**TASK STATEMENT**
Go to the line containing "ATOM 85 C C" below; retype it and all following lines exactly, and leave out the pictures.

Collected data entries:
§ §

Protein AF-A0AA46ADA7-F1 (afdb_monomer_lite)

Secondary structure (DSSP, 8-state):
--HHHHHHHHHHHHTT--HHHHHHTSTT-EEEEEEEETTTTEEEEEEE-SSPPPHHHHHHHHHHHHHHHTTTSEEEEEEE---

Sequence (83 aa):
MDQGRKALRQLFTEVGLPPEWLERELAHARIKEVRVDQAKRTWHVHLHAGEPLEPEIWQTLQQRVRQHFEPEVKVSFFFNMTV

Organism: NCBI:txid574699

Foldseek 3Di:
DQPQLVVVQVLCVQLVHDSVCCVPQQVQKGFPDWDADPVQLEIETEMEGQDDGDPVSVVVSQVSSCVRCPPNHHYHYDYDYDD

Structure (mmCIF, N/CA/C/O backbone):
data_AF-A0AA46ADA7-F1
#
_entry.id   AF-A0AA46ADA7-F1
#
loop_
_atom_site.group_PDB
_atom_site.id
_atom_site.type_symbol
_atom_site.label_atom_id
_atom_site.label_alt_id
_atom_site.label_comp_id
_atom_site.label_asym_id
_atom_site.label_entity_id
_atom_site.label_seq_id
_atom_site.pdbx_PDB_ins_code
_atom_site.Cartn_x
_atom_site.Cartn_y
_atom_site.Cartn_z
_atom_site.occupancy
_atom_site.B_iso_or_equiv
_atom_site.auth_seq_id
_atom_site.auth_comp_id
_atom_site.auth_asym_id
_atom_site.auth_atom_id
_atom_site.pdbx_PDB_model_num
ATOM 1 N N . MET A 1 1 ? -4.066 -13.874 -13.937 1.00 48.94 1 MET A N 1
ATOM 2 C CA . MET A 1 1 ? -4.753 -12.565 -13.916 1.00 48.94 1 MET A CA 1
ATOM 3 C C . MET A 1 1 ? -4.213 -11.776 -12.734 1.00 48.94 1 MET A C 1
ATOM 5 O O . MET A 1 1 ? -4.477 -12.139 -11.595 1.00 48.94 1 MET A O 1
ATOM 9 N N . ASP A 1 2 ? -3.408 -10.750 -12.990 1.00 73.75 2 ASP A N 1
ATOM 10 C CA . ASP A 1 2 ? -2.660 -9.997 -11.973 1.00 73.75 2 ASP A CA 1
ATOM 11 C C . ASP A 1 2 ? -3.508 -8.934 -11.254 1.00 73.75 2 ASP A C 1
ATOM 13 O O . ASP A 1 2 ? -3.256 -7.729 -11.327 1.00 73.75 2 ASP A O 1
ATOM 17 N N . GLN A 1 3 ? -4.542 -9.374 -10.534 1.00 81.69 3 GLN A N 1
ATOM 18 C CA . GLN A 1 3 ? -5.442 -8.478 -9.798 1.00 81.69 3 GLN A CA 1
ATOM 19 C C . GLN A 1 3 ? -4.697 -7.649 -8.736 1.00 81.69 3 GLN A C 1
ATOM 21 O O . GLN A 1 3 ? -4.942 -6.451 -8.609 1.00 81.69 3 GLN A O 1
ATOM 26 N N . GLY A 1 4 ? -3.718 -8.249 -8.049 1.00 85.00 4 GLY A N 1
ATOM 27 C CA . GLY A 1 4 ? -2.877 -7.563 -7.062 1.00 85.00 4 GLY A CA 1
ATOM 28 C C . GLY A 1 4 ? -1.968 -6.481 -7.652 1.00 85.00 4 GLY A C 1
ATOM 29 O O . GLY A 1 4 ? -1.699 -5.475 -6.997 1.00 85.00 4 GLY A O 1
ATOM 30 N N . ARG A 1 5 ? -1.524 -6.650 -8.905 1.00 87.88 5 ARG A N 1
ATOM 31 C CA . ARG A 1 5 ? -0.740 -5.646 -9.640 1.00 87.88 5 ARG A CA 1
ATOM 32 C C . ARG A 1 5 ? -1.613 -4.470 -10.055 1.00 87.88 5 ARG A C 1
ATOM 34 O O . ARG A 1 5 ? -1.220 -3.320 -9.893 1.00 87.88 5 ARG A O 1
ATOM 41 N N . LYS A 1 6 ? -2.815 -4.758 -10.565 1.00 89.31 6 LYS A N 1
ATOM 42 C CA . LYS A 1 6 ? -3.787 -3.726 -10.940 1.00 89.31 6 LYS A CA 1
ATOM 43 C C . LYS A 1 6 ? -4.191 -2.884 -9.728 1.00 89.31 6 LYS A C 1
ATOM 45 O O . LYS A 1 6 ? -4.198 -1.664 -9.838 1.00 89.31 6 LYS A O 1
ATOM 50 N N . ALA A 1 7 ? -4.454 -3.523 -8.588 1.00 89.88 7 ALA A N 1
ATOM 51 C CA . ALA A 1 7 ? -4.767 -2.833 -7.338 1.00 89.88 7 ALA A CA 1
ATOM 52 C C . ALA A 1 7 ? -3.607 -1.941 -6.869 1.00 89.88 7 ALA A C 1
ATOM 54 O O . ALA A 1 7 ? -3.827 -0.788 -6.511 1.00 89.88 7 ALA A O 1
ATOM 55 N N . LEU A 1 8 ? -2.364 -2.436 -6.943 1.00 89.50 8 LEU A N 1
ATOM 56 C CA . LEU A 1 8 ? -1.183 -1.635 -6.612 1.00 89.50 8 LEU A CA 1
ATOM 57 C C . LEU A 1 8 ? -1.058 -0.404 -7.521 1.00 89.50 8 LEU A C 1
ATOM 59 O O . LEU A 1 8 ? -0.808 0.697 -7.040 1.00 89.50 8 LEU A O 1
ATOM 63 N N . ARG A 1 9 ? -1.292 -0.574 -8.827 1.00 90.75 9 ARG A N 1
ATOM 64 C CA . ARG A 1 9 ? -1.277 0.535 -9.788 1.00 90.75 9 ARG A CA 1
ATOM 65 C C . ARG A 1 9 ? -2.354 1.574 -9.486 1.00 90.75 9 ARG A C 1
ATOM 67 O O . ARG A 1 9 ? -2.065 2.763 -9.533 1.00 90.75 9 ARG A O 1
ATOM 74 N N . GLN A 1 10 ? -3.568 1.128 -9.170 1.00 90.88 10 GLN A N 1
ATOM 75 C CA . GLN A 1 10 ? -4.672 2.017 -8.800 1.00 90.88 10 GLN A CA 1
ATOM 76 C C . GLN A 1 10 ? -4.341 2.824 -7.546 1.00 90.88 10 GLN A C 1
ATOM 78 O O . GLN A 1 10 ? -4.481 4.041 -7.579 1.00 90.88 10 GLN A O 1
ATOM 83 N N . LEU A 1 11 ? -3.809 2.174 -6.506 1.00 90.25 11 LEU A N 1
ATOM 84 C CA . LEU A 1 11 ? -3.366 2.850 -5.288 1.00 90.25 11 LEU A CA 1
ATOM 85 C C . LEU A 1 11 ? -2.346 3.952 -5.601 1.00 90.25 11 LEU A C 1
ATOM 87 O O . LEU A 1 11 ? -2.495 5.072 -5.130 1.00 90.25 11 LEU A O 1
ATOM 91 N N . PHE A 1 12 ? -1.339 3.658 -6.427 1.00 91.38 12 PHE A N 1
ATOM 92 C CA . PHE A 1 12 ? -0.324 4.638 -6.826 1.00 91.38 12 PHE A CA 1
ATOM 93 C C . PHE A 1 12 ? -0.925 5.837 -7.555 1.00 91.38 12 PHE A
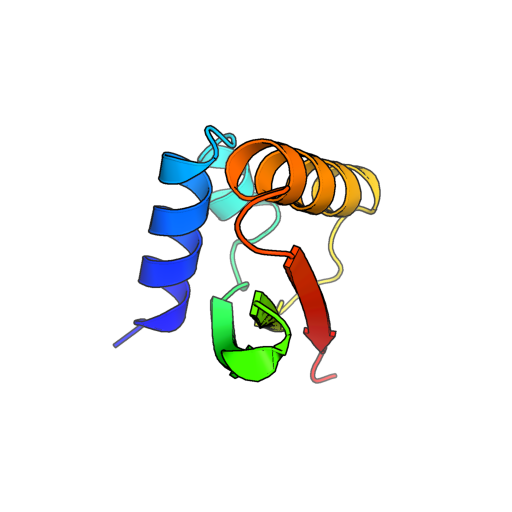 C 1
ATOM 95 O O . PHE A 1 12 ? -0.562 6.972 -7.263 1.00 91.38 12 PHE A O 1
ATOM 102 N N . THR A 1 13 ? -1.857 5.596 -8.478 1.00 91.31 13 THR A N 1
ATOM 103 C CA . THR A 1 13 ? -2.566 6.675 -9.175 1.00 91.31 13 THR A CA 1
ATOM 104 C C . THR A 1 13 ? -3.397 7.519 -8.209 1.00 91.31 13 THR A C 1
ATOM 106 O O . THR A 1 13 ? -3.359 8.742 -8.293 1.00 91.31 13 THR A O 1
ATOM 109 N N . GLU A 1 14 ? -4.107 6.885 -7.279 1.00 91.38 14 GLU A N 1
ATOM 110 C CA . GLU A 1 14 ? -4.980 7.550 -6.306 1.00 91.38 14 GLU A CA 1
ATOM 111 C C . GLU A 1 14 ? -4.196 8.435 -5.328 1.00 91.38 14 GLU A C 1
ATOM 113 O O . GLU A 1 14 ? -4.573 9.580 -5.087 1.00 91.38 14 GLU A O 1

§ §

**RESULT FOR THIS TASK**
ATOM 85 C C . LEU A 1 11 ? -2.346 3.952 -5.601 1.00 90.25 11 LEU A C 1
ATOM 87 O O . LEU A 1 11 ? -2.495 5.072 -5.130 1.00 90.25 11 LEU A O 1
ATOM 91 N N . PHE A 1 12 ? -1.339 3.658 -6.427 1.00 91.38 12 PHE A N 1
ATOM 92 C CA . PHE A 1 12 ? -0.324 4.638 -6.826 1.00 91.38 12 PHE A CA 1
ATOM 93 C C . PHE A 1 12 ? -0.925 5.837 -7.555 1.00 91.38 12 PHE A
 C 1
ATOM 95 O O . PHE A 1 12 ? -0.562 6.972 -7.263 1.00 91.38 12 PHE A O 1
ATOM 102 N N . THR A 1 13 ? -1.857 5.596 -8.478 1.00 91.31 13 THR A N 1
ATOM 103 C CA . THR A 1 13 ? -2.566 6.675 -9.175 1.00 91.31 13 THR A CA 1
ATOM 104 C C . THR A 1 13 ? -3.397 7.519 -8.209 1.00 91.31 13 THR A C 1
ATOM 106 O O . THR A 1 13 ? -3.359 8.742 -8.293 1.00 91.31 13 THR A O 1
ATOM 109 N N . GLU A 1 14 ? -4.107 6.885 -7.279 1.00 91.38 14 GLU A N 1
ATOM 110 C CA . GLU A 1 14 ? -4.980 7.550 -6.306 1.00 91.38 14 GLU A CA 1
ATOM 111 C C . GLU A 1 14 ? -4.196 8.435 -5.328 1.00 91.38 14 GLU A C 1
ATOM 113 O O . GLU A 1 14 ? -4.573 9.580 -5.087 1.00 91.38 14 GLU A O 1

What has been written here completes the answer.